*THE RECORDS*
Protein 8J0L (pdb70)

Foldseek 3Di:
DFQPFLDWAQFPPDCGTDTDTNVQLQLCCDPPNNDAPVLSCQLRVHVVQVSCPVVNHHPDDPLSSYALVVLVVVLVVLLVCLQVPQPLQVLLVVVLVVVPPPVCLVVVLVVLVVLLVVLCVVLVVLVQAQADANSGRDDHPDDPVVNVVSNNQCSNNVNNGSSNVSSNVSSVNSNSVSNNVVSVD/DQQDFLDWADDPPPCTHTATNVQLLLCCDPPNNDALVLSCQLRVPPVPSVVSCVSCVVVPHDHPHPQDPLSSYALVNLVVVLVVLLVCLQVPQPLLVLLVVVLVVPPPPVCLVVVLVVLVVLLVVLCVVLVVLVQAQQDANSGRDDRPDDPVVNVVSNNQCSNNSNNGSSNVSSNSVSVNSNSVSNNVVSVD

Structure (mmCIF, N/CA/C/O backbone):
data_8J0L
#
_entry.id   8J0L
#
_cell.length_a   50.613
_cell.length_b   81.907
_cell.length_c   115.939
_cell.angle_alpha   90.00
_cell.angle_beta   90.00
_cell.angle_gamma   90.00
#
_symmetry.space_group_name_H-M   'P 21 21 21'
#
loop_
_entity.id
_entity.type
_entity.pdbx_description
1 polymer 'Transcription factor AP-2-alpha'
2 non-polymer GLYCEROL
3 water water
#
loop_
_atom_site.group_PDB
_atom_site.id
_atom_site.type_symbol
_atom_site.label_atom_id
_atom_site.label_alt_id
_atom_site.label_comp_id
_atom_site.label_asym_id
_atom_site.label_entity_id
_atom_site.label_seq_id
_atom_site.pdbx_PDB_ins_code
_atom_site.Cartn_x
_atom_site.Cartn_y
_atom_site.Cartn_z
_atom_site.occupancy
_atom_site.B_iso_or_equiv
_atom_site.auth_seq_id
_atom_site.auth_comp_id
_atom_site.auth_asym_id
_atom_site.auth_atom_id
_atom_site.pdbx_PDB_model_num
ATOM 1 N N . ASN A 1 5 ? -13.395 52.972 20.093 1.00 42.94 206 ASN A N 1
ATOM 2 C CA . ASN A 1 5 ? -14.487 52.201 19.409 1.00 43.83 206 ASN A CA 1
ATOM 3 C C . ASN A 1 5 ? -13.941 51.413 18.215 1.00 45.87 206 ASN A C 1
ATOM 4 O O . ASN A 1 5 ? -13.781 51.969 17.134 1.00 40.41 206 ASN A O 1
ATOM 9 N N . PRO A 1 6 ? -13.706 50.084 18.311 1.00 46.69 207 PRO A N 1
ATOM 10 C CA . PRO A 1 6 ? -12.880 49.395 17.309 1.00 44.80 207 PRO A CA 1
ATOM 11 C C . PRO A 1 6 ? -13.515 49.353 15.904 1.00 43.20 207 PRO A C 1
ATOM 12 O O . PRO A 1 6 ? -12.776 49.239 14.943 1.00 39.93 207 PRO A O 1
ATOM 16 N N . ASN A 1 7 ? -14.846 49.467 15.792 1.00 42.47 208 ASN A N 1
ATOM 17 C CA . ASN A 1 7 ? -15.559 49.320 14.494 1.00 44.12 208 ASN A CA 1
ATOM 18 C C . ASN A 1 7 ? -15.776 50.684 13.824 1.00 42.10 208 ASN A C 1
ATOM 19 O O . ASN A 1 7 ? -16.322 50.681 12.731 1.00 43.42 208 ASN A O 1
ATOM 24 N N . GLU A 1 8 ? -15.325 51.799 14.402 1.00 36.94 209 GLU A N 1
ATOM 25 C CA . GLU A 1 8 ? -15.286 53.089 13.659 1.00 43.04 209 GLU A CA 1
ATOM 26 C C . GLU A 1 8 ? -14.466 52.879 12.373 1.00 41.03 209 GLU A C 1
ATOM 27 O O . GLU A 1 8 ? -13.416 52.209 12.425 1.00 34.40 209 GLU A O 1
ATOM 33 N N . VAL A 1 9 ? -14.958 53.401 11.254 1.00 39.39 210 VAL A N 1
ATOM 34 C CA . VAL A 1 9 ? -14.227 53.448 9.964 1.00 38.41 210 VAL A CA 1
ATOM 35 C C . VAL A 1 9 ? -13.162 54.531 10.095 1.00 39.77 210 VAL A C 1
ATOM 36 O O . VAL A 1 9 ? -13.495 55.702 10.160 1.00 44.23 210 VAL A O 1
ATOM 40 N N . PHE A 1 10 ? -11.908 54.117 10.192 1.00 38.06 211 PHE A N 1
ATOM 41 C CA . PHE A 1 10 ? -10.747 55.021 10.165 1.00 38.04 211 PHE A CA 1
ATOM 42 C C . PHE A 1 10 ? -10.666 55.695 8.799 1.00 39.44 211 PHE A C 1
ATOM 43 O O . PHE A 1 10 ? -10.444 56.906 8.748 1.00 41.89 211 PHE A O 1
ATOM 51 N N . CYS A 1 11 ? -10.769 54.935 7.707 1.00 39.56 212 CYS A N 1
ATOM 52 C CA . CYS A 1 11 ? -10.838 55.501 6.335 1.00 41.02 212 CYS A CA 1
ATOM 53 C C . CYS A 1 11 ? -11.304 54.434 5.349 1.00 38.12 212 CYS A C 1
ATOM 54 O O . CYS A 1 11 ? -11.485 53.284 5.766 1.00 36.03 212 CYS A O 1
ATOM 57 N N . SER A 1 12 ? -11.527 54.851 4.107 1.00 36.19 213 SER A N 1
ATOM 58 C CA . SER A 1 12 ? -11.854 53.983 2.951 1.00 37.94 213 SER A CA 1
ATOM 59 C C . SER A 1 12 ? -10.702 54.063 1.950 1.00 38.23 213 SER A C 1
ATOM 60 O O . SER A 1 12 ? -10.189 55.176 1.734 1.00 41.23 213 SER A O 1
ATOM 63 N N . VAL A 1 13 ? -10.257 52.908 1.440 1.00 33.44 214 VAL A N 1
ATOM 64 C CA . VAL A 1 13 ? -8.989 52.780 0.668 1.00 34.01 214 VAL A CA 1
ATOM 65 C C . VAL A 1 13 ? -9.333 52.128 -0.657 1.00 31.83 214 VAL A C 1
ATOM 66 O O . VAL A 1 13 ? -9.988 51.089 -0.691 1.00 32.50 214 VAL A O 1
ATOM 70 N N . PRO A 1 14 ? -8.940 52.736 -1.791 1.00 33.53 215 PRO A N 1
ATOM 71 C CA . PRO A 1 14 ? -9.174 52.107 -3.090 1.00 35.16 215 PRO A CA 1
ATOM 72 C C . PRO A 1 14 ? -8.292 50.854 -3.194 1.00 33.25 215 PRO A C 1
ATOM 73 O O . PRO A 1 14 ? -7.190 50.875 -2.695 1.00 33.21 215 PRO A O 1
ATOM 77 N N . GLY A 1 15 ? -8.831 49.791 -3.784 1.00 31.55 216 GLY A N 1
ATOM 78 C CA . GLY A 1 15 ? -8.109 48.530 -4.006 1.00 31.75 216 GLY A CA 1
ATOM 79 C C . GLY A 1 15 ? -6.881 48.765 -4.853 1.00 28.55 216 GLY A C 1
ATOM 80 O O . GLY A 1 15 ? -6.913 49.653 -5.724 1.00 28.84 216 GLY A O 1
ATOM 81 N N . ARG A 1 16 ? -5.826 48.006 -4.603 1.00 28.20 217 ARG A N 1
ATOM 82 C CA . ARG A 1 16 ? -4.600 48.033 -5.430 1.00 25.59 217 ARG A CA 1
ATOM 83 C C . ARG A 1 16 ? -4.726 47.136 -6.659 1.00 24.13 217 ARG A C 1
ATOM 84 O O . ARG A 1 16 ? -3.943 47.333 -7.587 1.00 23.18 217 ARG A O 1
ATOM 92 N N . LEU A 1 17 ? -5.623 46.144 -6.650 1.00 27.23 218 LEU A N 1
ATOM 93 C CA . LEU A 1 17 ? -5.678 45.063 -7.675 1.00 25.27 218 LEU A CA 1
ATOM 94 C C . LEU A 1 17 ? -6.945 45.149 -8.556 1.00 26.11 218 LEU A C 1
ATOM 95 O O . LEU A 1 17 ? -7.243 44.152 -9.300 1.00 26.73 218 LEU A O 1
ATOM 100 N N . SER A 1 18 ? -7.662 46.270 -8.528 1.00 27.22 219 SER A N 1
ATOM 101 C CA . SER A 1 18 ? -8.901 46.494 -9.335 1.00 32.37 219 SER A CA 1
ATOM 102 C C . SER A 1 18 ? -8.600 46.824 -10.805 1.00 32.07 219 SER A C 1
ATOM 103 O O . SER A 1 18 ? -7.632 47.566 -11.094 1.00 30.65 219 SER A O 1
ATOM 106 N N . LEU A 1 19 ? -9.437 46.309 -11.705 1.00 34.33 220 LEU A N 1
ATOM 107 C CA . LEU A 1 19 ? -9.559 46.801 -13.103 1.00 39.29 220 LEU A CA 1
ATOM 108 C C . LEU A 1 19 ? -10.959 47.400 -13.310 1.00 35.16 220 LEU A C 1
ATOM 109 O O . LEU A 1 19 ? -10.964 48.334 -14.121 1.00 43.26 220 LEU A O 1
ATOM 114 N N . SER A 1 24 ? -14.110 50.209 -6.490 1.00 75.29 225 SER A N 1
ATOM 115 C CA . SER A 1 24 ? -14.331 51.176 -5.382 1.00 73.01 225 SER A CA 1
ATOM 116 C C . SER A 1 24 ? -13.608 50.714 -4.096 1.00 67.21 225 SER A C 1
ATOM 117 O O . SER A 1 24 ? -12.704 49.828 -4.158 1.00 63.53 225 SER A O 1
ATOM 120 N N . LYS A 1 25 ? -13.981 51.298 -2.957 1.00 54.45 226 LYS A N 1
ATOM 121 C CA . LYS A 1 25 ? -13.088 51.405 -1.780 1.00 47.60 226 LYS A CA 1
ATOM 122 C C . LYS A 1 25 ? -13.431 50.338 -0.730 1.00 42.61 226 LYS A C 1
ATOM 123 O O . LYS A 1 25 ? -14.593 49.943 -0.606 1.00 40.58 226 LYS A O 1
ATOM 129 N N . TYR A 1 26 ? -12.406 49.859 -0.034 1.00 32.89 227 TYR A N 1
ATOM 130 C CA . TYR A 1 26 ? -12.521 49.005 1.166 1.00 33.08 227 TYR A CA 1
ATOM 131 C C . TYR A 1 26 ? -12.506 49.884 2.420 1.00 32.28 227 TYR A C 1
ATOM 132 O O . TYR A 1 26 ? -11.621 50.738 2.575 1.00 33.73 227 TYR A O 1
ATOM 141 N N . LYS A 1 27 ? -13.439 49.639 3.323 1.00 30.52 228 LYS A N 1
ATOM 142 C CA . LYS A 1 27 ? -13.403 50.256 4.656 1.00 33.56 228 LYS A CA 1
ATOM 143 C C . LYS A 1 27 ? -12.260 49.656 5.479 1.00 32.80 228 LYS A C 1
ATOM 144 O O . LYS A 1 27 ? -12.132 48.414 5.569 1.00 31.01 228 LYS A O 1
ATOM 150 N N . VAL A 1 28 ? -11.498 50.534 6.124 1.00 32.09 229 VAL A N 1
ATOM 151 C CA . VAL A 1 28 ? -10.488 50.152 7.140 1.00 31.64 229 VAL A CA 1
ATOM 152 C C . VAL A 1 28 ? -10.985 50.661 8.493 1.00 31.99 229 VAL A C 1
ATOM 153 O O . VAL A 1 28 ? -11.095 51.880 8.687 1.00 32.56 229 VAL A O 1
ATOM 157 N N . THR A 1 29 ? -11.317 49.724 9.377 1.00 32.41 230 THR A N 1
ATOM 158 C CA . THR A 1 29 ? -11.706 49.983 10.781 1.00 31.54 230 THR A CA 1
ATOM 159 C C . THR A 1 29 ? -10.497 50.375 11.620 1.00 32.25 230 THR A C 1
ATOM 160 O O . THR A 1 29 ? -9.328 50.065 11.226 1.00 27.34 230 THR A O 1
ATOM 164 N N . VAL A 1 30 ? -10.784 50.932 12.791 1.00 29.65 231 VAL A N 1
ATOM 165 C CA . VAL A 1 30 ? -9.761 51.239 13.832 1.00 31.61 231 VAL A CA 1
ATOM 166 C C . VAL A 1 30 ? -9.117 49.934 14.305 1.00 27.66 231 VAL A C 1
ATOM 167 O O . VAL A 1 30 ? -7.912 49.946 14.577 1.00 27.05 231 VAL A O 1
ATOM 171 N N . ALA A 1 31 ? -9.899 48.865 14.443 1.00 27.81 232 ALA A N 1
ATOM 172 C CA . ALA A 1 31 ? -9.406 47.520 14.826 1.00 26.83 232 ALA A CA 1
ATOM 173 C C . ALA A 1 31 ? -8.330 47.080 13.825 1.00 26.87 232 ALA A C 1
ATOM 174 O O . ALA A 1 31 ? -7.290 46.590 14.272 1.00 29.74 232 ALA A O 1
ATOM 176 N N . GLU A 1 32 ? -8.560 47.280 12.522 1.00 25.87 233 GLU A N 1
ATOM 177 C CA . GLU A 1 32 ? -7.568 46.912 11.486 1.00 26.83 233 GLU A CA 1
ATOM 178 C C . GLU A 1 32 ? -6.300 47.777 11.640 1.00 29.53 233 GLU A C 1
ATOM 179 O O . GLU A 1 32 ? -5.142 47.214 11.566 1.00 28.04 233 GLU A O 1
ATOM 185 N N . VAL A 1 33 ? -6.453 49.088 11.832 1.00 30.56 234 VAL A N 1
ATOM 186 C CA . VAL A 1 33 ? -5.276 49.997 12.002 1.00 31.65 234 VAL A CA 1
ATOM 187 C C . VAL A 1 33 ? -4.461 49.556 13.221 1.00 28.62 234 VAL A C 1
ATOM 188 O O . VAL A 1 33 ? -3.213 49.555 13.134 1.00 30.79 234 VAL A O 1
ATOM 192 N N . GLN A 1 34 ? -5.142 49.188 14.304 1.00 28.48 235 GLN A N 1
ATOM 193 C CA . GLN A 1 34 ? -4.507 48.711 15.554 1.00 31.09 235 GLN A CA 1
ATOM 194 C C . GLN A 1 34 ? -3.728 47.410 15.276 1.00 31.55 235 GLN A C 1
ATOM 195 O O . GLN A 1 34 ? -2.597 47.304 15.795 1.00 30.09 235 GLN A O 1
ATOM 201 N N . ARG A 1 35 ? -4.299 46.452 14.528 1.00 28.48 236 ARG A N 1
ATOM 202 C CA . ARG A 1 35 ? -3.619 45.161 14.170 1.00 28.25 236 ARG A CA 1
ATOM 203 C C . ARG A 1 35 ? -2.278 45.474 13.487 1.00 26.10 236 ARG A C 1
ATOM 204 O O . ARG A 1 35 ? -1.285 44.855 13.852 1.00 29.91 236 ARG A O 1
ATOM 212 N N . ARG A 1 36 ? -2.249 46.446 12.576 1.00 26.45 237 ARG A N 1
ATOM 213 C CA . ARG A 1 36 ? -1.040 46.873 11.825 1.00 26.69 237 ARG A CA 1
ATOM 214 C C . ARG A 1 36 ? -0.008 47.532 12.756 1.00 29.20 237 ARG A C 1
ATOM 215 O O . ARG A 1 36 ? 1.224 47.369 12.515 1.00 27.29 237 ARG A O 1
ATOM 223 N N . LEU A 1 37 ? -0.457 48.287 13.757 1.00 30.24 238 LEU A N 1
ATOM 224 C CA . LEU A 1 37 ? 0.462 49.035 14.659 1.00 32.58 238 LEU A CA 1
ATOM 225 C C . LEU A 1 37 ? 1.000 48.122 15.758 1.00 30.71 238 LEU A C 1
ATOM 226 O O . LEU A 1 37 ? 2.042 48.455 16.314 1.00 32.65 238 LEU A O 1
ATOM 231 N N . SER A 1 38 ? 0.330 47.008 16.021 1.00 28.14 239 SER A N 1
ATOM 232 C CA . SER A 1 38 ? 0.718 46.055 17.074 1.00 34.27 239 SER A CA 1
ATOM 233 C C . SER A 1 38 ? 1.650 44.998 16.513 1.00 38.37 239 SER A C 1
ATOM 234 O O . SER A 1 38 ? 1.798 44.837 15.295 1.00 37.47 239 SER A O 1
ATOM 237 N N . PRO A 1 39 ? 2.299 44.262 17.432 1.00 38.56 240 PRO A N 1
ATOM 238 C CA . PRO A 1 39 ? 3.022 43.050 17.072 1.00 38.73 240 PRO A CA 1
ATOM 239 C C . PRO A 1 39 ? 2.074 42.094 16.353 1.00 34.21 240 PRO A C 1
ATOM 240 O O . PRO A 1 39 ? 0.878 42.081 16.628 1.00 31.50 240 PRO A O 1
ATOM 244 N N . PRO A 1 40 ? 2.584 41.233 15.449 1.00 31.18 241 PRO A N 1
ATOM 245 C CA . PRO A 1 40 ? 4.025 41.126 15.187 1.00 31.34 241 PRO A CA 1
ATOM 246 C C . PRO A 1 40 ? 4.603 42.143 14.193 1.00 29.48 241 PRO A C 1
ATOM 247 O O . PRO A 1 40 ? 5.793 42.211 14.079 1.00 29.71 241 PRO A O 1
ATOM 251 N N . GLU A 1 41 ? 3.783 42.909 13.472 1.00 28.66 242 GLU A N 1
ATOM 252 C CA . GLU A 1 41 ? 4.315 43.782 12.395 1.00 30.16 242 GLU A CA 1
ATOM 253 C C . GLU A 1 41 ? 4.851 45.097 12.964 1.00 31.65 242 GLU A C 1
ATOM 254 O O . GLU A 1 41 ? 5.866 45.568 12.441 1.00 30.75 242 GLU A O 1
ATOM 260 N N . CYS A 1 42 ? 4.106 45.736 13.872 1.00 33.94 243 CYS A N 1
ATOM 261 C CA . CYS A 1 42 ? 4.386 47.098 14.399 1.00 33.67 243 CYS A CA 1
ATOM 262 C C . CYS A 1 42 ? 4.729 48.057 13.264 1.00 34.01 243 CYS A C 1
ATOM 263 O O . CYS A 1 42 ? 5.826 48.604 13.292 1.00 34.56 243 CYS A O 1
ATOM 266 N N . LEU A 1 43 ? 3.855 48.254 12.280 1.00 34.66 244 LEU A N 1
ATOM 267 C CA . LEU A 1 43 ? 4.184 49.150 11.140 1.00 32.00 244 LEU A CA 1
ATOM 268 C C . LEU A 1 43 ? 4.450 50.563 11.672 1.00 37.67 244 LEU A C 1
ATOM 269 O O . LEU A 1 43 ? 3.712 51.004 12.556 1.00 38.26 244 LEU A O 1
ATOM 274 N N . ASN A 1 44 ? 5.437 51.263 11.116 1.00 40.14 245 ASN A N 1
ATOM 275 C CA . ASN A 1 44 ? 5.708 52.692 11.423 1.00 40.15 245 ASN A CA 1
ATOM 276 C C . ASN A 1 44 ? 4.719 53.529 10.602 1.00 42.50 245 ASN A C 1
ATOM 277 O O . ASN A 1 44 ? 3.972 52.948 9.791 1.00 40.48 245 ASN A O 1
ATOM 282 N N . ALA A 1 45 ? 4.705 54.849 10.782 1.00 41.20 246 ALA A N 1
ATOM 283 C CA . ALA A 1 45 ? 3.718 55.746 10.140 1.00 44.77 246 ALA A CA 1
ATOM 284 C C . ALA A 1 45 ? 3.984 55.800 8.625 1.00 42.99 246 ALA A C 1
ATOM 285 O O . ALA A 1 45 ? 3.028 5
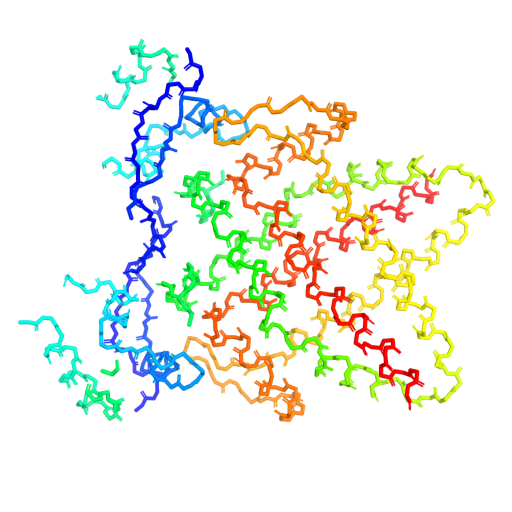5.967 7.837 1.00 47.26 246 ALA A O 1
ATOM 287 N N . SER A 1 46 ? 5.228 55.600 8.203 1.00 42.15 247 SER A N 1
ATOM 288 C CA . SER A 1 46 ? 5.598 55.532 6.768 1.00 41.15 247 SER A CA 1
ATOM 289 C C . SER A 1 46 ? 4.925 54.304 6.102 1.00 40.60 247 SER A C 1
ATOM 290 O O . SER A 1 46 ? 4.244 54.454 5.065 1.00 34.72 247 SER A O 1
ATOM 293 N N . LEU A 1 47 ? 5.064 53.122 6.705 1.00 32.59 248 LEU A N 1
ATOM 294 C CA . LEU A 1 47 ? 4.486 51.858 6.181 1.00 34.71 248 LEU A CA 1
ATOM 295 C C . LEU A 1 47 ? 2.956 51.907 6.288 1.00 32.04 248 LEU A C 1
ATOM 296 O O . LEU A 1 47 ? 2.293 51.624 5.273 1.00 31.54 248 LEU A O 1
ATOM 301 N N . LEU A 1 48 ? 2.402 52.342 7.429 1.00 29.08 249 LEU A N 1
ATOM 302 C CA . LEU A 1 48 ? 0.929 52.454 7.586 1.00 30.11 249 LEU A CA 1
ATOM 303 C C . LEU A 1 48 ? 0.362 53.423 6.540 1.00 31.28 249 LEU A C 1
ATOM 304 O O . LEU A 1 48 ? -0.673 53.082 5.966 1.00 30.12 249 LEU A O 1
ATOM 309 N N . GLY A 1 49 ? 1.045 54.527 6.212 1.00 34.12 250 GLY A N 1
ATOM 310 C CA . GLY A 1 49 ? 0.574 55.484 5.183 1.00 32.43 250 GLY A CA 1
ATOM 311 C C . GLY A 1 49 ? 0.503 54.864 3.794 1.00 31.94 250 GLY A C 1
ATOM 312 O O . GLY A 1 49 ? -0.430 55.222 3.009 1.00 35.91 250 GLY A O 1
ATOM 313 N N . GLY A 1 50 ? 1.478 54.015 3.447 1.00 32.87 251 GLY A N 1
ATOM 314 C CA . GLY A 1 50 ? 1.429 53.190 2.221 1.00 28.81 251 GLY A CA 1
ATOM 315 C C . GLY A 1 50 ? 0.215 52.259 2.226 1.00 27.49 251 GLY A C 1
ATOM 316 O O . GLY A 1 50 ? -0.519 52.245 1.227 1.00 28.69 251 GLY A O 1
ATOM 317 N N . VAL A 1 51 ? -0.039 51.537 3.324 1.00 28.73 252 VAL A N 1
ATOM 318 C CA . VAL A 1 51 ? -1.188 50.579 3.402 1.00 29.51 252 VAL A CA 1
ATOM 319 C C . VAL A 1 51 ? -2.483 51.364 3.190 1.00 31.25 252 VAL A C 1
ATOM 320 O O . VAL A 1 51 ? -3.372 50.906 2.439 1.00 28.70 252 VAL A O 1
ATOM 324 N N . LEU A 1 52 ? -2.597 52.508 3.866 1.00 31.93 253 LEU A N 1
ATOM 325 C CA . LEU A 1 52 ? -3.790 53.380 3.747 1.00 33.54 253 LEU A CA 1
ATOM 326 C C . LEU A 1 52 ? -3.759 54.148 2.410 1.00 34.79 253 LEU A C 1
ATOM 327 O O . LEU A 1 52 ? -4.742 54.837 2.107 1.00 35.79 253 LEU A O 1
ATOM 332 N N . ARG A 1 53 ? -2.693 54.049 1.616 1.00 32.55 254 ARG A N 1
ATOM 333 C CA . ARG A 1 53 ? -2.539 54.839 0.356 1.00 37.88 254 ARG A CA 1
ATOM 334 C C . ARG A 1 53 ? -2.859 56.332 0.600 1.00 39.74 254 ARG A C 1
ATOM 335 O O . ARG A 1 53 ? -3.548 56.921 -0.245 1.00 40.89 254 ARG A O 1
ATOM 343 N N . ARG A 1 54 ? -2.357 56.918 1.695 1.00 43.23 255 ARG A N 1
ATOM 344 C CA . ARG A 1 54 ? -2.451 58.376 2.030 1.00 49.80 255 ARG A CA 1
ATOM 345 C C . ARG A 1 54 ? -2.041 59.230 0.825 1.00 45.69 255 ARG A C 1
ATOM 346 O O . ARG A 1 54 ? -0.869 59.047 0.429 1.00 48.14 255 ARG A O 1
ATOM 354 N N . SER A 1 63 ? 0.560 64.537 10.708 1.00 51.89 264 SER A N 1
ATOM 355 C CA . SER A 1 63 ? -0.821 64.578 10.153 1.00 53.30 264 SER A CA 1
ATOM 356 C C . SER A 1 63 ? -1.533 63.216 10.279 1.00 60.13 264 SER A C 1
ATOM 357 O O . SER A 1 63 ? -2.613 63.165 10.907 1.00 61.82 264 SER A O 1
ATOM 360 N N . LEU A 1 64 ? -0.995 62.140 9.696 1.00 56.51 265 LEU A N 1
ATOM 361 C CA . LEU A 1 64 ? -1.539 60.779 9.960 1.00 55.11 265 LEU A CA 1
ATOM 362 C C . LEU A 1 64 ? -1.495 60.553 11.484 1.00 56.64 265 LEU A C 1
ATOM 363 O O . LEU A 1 64 ? -2.530 60.112 12.040 1.00 46.00 265 LEU A O 1
ATOM 368 N N . ARG A 1 65 ? -0.377 60.920 12.135 1.00 62.05 266 ARG A N 1
ATOM 369 C CA . ARG A 1 65 ? -0.149 60.845 13.609 1.00 64.85 266 ARG A CA 1
ATOM 370 C C . ARG A 1 65 ? -1.252 61.574 14.378 1.00 65.41 266 ARG A C 1
ATOM 371 O O . ARG A 1 65 ? -1.711 61.049 15.424 1.00 59.86 266 ARG A O 1
ATOM 379 N N . GLU A 1 66 ? -1.636 62.757 13.903 1.00 68.18 267 GLU A N 1
ATOM 380 C CA . GLU A 1 66 ? -2.723 63.559 14.521 1.00 72.28 267 GLU A CA 1
ATOM 381 C C . GLU A 1 66 ? -4.035 62.767 14.439 1.00 65.25 267 GLU A C 1
ATOM 382 O O . GLU A 1 66 ? -4.709 62.631 15.488 1.00 65.83 267 GLU A O 1
ATOM 388 N N . LYS A 1 67 ? -4.375 62.224 13.267 1.00 52.55 268 LYS A N 1
ATOM 389 C CA . LYS A 1 67 ? -5.606 61.412 13.132 1.00 53.86 268 LYS A CA 1
ATOM 390 C C . LYS A 1 67 ? -5.488 60.159 14.010 1.00 50.36 268 LYS A C 1
ATOM 391 O O . LYS A 1 67 ? -6.489 59.803 14.610 1.00 50.01 268 LYS A O 1
ATOM 397 N N . LEU A 1 68 ? -4.315 59.529 14.129 1.00 50.26 269 LEU A N 1
ATOM 398 C CA . LEU A 1 68 ? -4.137 58.398 15.084 1.00 53.02 269 LEU A CA 1
ATOM 399 C C . LEU A 1 68 ? -4.405 58.905 16.514 1.00 58.14 269 LEU A C 1
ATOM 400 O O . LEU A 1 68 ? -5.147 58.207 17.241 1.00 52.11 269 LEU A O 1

*TASK BRIEF*
For this task, write out exactly the lines of the entries above, starting at the line with "ATOM 79 C C" and ending at the line with "ATOM 94 C C", both included, and no others.

*RESPONSE TO THE EXERCISE*
ATOM 79 C C . GLY A 1 15 ? -6.881 48.765 -4.853 1.00 28.55 216 GLY A C 1
ATOM 80 O O . GLY A 1 15 ? -6.913 49.653 -5.724 1.00 28.84 216 GLY A O 1
ATOM 81 N N . ARG A 1 16 ? -5.826 48.006 -4.603 1.00 28.20 217 ARG A N 1
ATOM 82 C CA . ARG A 1 16 ? -4.600 48.033 -5.430 1.00 25.59 217 ARG A CA 1
ATOM 83 C C . ARG A 1 16 ? -4.726 47.136 -6.659 1.00 24.13 217 ARG A C 1
ATOM 84 O O . ARG A 1 16 ? -3.943 47.333 -7.587 1.00 23.18 217 ARG A O 1
ATOM 92 N N . LEU A 1 17 ? -5.623 46.144 -6.650 1.00 27.23 218 LEU A N 1
ATOM 93 C CA . LEU A 1 17 ? -5.678 45.063 -7.675 1.00 25.27 218 LEU A CA 1
ATOM 94 C C . LEU A 1 17 ? -6.945 45.149 -8.556 1.00 26.11 218 LEU A C 1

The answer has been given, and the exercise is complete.